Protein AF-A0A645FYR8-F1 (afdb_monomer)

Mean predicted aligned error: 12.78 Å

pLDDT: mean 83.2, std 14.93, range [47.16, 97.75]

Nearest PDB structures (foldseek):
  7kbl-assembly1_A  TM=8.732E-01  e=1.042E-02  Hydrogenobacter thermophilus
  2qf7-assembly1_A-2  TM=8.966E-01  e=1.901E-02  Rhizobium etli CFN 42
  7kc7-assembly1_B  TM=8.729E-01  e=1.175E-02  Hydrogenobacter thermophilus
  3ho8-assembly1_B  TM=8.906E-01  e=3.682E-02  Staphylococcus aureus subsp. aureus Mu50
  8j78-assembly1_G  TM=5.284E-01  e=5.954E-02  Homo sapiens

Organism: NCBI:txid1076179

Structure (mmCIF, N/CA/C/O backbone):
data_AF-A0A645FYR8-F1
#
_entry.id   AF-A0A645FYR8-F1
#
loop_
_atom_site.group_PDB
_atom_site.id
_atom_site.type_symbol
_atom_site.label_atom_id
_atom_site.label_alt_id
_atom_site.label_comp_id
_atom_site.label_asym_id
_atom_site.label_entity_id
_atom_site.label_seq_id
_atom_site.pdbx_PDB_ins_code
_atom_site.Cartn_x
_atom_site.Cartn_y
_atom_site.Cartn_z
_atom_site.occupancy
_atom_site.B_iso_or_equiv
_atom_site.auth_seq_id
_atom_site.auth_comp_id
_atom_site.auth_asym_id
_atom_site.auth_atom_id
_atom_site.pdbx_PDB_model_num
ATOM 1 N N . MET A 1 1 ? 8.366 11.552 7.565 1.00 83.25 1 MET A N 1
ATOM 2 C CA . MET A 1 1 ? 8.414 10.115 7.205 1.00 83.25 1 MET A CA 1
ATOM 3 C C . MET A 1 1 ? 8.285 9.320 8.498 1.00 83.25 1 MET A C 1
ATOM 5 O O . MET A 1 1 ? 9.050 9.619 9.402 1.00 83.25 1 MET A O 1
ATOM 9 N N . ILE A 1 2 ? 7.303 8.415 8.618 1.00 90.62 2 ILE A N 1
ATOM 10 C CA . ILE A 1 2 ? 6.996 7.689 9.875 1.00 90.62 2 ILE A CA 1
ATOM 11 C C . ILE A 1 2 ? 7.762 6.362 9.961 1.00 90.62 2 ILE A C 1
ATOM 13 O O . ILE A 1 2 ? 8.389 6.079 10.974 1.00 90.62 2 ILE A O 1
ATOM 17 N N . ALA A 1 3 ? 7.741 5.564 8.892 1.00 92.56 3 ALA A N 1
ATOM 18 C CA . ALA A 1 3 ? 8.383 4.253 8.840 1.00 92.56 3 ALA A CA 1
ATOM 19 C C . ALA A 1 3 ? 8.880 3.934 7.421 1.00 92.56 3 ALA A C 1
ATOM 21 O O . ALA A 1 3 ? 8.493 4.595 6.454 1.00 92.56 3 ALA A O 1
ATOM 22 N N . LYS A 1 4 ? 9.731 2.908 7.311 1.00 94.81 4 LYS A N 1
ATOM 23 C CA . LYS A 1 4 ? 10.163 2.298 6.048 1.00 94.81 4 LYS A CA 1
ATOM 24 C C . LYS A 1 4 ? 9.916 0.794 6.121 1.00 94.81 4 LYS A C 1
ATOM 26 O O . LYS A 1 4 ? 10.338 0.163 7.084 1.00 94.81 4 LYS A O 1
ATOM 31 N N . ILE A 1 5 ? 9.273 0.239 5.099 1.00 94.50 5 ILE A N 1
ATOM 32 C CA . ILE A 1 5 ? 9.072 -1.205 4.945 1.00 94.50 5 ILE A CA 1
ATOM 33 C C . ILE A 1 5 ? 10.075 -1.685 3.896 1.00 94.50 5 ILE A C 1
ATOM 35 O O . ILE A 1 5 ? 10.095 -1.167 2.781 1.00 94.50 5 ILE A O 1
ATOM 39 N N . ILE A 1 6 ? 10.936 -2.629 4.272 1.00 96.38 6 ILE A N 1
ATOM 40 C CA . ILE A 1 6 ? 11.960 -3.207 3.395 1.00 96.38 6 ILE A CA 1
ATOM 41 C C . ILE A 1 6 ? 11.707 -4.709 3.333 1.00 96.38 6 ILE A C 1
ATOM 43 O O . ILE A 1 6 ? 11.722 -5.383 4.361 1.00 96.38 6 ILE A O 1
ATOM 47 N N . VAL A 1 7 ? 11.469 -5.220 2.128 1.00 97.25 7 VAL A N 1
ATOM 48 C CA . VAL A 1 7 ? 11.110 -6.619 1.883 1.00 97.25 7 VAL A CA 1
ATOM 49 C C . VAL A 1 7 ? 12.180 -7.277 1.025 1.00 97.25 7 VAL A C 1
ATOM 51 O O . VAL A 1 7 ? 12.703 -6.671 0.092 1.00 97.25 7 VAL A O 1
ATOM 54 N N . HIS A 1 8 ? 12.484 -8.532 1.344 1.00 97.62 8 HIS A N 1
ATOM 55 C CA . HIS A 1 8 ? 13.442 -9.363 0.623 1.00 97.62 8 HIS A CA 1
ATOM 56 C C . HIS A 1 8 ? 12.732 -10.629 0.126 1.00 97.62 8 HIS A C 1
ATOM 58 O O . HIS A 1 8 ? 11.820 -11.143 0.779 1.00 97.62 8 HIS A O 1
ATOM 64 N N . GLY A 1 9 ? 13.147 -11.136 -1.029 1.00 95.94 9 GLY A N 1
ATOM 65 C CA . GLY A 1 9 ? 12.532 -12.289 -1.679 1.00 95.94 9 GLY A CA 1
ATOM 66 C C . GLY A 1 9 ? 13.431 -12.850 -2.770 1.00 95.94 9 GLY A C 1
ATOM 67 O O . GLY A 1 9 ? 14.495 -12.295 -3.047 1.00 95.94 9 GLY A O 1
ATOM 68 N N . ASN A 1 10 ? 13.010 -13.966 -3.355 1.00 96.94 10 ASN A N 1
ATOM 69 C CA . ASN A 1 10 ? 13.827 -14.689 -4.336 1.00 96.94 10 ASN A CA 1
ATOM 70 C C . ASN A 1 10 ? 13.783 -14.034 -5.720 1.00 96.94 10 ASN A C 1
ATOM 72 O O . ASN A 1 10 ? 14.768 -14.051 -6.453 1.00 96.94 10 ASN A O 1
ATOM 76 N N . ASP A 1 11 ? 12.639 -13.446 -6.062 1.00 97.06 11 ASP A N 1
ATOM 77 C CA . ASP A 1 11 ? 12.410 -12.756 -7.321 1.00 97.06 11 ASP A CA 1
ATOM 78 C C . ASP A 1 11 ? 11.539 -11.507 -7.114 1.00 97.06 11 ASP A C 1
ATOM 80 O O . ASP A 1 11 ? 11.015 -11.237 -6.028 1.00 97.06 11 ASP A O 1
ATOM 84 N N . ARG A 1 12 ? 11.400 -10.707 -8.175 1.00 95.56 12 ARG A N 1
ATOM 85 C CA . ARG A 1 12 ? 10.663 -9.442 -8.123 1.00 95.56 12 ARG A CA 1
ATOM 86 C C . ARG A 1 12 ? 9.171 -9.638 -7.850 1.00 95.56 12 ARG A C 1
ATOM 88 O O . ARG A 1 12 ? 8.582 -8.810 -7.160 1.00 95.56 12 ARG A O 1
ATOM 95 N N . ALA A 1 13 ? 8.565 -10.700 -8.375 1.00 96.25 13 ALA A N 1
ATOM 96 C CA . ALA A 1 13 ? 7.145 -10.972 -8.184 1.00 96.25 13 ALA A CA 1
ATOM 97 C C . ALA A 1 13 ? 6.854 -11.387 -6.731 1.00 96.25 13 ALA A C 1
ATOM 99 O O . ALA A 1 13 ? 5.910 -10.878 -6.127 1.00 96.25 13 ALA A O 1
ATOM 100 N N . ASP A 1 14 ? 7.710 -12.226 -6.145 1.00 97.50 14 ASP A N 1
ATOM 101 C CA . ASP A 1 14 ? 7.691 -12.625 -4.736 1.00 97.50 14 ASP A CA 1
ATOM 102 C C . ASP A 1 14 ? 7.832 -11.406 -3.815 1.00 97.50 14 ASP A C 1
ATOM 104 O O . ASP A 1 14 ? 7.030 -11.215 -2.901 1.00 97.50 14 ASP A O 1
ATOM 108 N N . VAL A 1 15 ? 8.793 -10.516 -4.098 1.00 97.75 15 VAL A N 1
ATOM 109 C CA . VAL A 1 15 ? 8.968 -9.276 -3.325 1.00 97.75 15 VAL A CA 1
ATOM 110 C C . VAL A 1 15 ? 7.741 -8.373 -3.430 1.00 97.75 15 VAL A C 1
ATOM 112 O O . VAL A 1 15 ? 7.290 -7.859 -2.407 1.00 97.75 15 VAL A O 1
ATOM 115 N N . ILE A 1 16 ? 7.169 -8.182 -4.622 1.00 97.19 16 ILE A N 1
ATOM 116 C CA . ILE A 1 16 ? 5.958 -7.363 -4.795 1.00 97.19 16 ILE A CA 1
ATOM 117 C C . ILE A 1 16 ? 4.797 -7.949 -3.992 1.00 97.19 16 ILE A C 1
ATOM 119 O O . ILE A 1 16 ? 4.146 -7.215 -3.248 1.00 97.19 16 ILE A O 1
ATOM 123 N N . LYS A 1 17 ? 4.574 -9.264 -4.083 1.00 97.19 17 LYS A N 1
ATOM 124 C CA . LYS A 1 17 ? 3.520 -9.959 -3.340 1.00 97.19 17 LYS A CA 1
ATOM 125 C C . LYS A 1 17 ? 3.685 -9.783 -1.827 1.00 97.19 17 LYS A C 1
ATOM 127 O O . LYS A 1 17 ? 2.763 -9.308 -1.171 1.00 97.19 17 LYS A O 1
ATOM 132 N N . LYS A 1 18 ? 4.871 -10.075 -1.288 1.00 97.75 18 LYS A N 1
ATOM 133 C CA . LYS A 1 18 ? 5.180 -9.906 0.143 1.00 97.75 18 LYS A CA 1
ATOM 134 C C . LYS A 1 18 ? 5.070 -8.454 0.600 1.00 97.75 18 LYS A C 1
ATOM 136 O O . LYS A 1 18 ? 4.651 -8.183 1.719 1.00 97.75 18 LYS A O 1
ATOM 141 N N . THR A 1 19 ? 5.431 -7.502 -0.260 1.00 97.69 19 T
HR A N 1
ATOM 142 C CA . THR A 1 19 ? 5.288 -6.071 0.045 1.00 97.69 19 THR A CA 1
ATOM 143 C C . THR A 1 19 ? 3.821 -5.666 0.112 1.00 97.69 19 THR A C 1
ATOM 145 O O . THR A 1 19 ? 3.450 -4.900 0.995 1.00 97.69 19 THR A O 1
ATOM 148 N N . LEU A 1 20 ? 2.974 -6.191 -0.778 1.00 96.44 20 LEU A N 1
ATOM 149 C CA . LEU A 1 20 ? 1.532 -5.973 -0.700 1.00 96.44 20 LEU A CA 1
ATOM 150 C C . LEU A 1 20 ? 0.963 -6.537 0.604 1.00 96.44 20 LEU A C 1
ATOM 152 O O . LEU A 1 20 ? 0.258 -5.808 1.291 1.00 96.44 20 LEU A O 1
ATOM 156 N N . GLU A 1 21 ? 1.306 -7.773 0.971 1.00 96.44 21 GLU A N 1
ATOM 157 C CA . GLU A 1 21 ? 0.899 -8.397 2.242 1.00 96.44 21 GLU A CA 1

------------------------------------------------

INSTRUCTIONS FOR THE TASK
Reproduce word for word the material above, starting with the line that has "etli CFN 42" and stopping after the line that has "ATOM 31 N N".

ANSWER FOR THE TASK
  2qf7-assembly1_A-2  TM=8.966E-01  e=1.901E-02  Rhizobium etli CFN 42
  7kc7-assembly1_B  TM=8.729E-01  e=1.175E-02  Hydrogenobacter thermophilus
  3ho8-assembly1_B  TM=8.906E-01  e=3.682E-02  Staphylococcus aureus subsp. aureus Mu50
  8j78-assembly1_G  TM=5.284E-01  e=5.954E-02  Homo sapiens

Organism: NCBI:txid1076179

Structure (mmCIF, N/CA/C/O backbone):
data_AF-A0A645FYR8-F1
#
_entry.id   AF-A0A645FYR8-F1
#
loop_
_atom_site.group_PDB
_atom_site.id
_atom_site.type_symbol
_atom_site.label_atom_id
_atom_site.label_alt_id
_atom_site.label_comp_id
_atom_site.label_asym_id
_atom_site.label_entity_id
_atom_site.label_seq_id
_atom_site.pdbx_PDB_ins_code
_atom_site.Cartn_x
_atom_site.Cartn_y
_atom_site.Cartn_z
_atom_site.occupancy
_atom_site.B_iso_or_equiv
_atom_site.auth_seq_id
_atom_site.auth_comp_id
_atom_site.auth_asym_id
_atom_site.auth_atom_id
_atom_site.pdbx_PDB_model_num
ATOM 1 N N . MET A 1 1 ? 8.366 11.552 7.565 1.00 83.25 1 MET A N 1
ATOM 2 C CA . MET A 1 1 ? 8.414 10.115 7.205 1.00 83.25 1 MET A CA 1
ATOM 3 C C . MET A 1 1 ? 8.285 9.320 8.498 1.00 83.25 1 MET A C 1
ATOM 5 O O . MET A 1 1 ? 9.050 9.619 9.402 1.00 83.25 1 MET A O 1
ATOM 9 N N . ILE A 1 2 ? 7.303 8.415 8.618 1.00 90.62 2 ILE A N 1
ATOM 10 C CA . ILE A 1 2 ? 6.996 7.689 9.875 1.00 90.62 2 ILE A CA 1
ATOM 11 C C . ILE A 1 2 ? 7.762 6.362 9.961 1.00 90.62 2 ILE A C 1
ATOM 13 O O . ILE A 1 2 ? 8.389 6.079 10.974 1.00 90.62 2 ILE A O 1
ATOM 17 N N . ALA A 1 3 ? 7.741 5.564 8.892 1.00 92.56 3 ALA A N 1
ATOM 18 C CA . ALA A 1 3 ? 8.383 4.253 8.840 1.00 92.56 3 ALA A CA 1
ATOM 19 C C . ALA A 1 3 ? 8.880 3.934 7.421 1.00 92.56 3 ALA A C 1
ATOM 21 O O . ALA A 1 3 ? 8.493 4.595 6.454 1.00 92.56 3 ALA A O 1
ATOM 22 N N . LYS A 1 4 ? 9.731 2.908 7.311 1.00 94.81 4 LYS A N 1
ATOM 23 C CA . LYS A 1 4 ? 10.163 2.298 6.048 1.00 94.81 4 LYS A CA 1
ATOM 24 C C . LYS A 1 4 ? 9.916 0.794 6.121 1.00 94.81 4 LYS A C 1
ATOM 26 O O . LYS A 1 4 ? 10.338 0.163 7.084 1.00 94.81 4 LYS A O 1
ATOM 31 N N . ILE A 1 5 ? 9.273 0.239 5.099 1.00 94.50 5 ILE A N 1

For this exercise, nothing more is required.